# What this task involves:
Could you please retype exactly the lines from the start of the records below through the line that contains "-7.930 1.00 39.75 1 MET A C 1", both included, and leave out the pictures?

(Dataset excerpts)
# # # # #

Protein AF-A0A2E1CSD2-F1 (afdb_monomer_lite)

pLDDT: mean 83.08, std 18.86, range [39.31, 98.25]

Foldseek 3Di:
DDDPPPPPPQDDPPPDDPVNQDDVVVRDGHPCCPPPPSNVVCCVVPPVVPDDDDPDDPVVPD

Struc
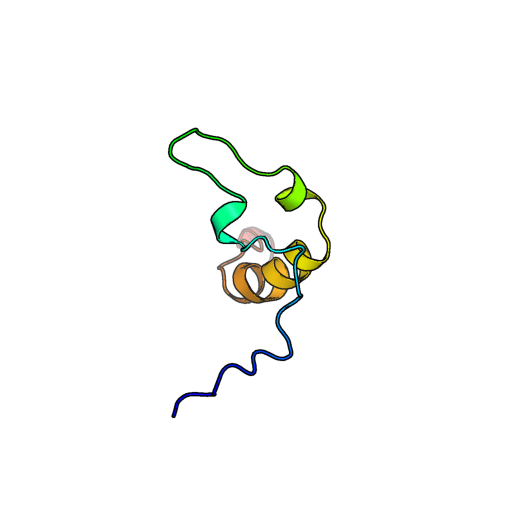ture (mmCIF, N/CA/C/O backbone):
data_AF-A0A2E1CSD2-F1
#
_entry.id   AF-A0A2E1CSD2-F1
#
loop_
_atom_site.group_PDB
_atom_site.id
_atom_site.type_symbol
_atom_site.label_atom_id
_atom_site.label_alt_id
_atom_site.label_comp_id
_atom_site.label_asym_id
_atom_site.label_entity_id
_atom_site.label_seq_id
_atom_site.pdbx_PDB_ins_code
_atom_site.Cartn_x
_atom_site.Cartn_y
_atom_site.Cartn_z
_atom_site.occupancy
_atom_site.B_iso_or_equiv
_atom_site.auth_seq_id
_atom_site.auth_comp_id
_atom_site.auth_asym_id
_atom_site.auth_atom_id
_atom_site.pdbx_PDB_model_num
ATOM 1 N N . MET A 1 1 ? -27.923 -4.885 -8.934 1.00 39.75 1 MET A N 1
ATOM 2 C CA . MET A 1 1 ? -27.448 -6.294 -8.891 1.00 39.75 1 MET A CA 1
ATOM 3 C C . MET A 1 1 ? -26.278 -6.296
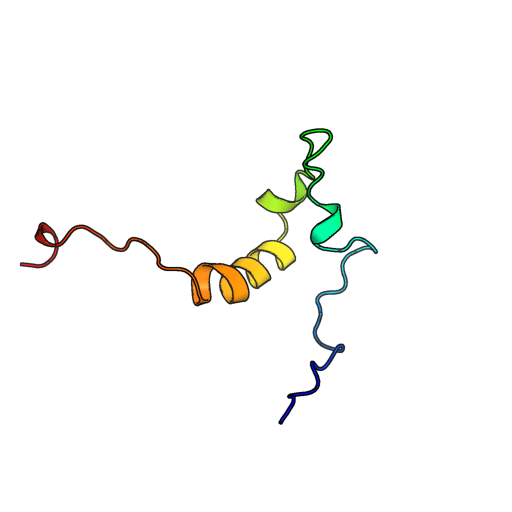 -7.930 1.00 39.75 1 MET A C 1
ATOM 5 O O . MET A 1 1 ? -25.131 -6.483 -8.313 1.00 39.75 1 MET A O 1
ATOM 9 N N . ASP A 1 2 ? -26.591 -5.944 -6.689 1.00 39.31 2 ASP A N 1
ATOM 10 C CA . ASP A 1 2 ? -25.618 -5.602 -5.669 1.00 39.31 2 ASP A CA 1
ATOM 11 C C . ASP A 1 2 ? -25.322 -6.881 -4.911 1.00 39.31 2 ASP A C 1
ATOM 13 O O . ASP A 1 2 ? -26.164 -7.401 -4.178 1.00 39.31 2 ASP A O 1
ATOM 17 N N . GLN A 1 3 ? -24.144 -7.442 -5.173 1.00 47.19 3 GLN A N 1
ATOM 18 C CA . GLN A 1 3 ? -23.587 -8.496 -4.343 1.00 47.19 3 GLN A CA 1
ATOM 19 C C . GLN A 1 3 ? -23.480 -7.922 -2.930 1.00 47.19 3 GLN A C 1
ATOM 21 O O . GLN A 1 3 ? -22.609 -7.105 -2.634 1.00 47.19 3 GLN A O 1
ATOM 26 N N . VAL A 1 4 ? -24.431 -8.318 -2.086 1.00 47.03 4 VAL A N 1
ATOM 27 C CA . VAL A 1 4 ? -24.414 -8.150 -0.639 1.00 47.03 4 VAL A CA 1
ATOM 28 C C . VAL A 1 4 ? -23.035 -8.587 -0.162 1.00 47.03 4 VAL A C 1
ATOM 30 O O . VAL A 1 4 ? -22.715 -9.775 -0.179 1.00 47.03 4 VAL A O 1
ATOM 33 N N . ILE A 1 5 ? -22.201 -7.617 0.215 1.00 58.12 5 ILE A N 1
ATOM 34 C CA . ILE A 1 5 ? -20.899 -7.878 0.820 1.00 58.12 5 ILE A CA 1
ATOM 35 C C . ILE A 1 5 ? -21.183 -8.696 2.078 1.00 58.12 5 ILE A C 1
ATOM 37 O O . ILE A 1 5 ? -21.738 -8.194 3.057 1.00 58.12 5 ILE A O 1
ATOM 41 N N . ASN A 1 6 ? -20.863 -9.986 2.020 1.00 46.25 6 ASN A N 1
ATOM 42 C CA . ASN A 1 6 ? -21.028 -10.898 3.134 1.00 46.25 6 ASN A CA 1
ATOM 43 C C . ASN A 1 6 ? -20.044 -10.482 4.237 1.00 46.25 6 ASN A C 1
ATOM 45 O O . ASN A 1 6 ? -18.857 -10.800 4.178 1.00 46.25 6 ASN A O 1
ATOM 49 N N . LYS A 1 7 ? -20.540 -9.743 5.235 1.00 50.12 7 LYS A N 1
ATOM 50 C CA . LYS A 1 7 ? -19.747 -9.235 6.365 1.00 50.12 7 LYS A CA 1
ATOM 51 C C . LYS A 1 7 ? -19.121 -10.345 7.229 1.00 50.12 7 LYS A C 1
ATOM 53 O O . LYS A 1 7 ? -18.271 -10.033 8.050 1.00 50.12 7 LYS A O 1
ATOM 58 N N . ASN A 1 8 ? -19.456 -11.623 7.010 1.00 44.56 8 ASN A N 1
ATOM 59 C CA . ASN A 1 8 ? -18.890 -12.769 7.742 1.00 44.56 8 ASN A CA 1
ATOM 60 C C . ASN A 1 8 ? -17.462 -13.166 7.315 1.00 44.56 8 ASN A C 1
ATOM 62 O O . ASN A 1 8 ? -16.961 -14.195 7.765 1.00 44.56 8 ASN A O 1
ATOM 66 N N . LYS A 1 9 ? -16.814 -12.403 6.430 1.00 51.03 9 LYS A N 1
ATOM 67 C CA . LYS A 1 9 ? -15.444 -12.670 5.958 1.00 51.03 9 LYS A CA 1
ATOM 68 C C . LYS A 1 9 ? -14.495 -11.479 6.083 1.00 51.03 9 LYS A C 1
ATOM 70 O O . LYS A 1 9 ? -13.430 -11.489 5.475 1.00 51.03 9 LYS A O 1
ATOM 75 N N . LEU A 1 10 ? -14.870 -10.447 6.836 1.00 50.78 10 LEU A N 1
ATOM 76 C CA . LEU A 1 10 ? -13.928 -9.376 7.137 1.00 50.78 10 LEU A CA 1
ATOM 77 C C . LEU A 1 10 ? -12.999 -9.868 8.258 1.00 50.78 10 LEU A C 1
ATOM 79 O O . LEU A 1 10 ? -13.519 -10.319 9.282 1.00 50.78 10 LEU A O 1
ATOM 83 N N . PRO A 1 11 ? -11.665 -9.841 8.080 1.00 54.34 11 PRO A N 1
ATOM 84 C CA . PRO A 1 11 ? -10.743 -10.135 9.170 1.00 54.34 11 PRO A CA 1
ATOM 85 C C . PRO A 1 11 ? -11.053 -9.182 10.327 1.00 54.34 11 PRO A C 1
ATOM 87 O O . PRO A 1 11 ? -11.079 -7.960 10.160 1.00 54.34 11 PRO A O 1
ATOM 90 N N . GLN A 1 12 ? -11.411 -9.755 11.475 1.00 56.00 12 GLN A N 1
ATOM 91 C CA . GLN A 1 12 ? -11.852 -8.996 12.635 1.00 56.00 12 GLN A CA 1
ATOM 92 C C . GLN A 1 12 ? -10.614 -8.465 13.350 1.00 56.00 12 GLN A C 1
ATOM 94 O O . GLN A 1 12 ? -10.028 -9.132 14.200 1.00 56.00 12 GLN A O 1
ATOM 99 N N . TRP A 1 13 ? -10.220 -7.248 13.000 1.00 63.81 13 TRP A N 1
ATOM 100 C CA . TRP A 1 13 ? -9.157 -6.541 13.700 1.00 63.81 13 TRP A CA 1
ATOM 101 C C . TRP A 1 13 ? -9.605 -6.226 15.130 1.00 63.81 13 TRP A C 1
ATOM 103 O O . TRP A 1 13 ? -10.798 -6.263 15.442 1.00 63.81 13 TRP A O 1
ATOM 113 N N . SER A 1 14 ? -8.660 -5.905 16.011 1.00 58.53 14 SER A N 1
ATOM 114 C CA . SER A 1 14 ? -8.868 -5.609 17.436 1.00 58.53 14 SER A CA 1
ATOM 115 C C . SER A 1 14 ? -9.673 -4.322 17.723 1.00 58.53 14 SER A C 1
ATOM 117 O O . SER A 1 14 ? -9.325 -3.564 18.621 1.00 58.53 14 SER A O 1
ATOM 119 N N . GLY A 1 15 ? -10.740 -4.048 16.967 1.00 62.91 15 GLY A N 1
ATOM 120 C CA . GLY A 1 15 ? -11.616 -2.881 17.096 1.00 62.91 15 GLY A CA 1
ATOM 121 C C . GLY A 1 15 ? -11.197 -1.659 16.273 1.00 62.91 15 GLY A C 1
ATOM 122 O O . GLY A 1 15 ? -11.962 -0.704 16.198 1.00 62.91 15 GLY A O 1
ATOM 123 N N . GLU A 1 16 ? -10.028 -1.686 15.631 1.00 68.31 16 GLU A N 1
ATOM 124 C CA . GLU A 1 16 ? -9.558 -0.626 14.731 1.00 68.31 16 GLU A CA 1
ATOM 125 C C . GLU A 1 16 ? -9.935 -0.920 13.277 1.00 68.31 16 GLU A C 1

# # # # #

# Output of the exercise:
Protein AF-A0A2E1CSD2-F1 (afdb_monomer_lite)

pLDDT: mean 83.08, std 18.86, range [39.31, 98.25]

Foldseek 3Di:
DDDPPPPPPQDDPPPDDPVNQDDVVVRDGHPCCPPPPSNVVCCVVPPVVPDDDDPDDPVVPD

Struc
ture (mmCIF, N/CA/C/O backbone):
data_AF-A0A2E1CSD2-F1
#
_entry.id   AF-A0A2E1CSD2-F1
#
loop_
_atom_site.group_PDB
_atom_site.id
_atom_site.type_symbol
_atom_site.label_atom_id
_atom_site.label_alt_id
_atom_site.label_comp_id
_atom_site.label_asym_id
_atom_site.label_entity_id
_atom_site.label_seq_id
_atom_site.pdbx_PDB_ins_code
_atom_site.Cartn_x
_atom_site.Cartn_y
_atom_site.Cartn_z
_atom_site.occupancy
_atom_site.B_iso_or_equiv
_atom_site.auth_seq_id
_atom_site.auth_comp_id
_atom_site.auth_asym_id
_atom_site.auth_atom_id
_atom_site.pdbx_PDB_model_num
ATOM 1 N N . MET A 1 1 ? -27.923 -4.885 -8.934 1.00 39.75 1 MET A N 1
ATOM 2 C CA . MET A 1 1 ? -27.448 -6.294 -8.891 1.00 39.75 1 MET A CA 1
ATOM 3 C C . MET A 1 1 ? -26.278 -6.296
 -7.930 1.00 39.75 1 MET A C 1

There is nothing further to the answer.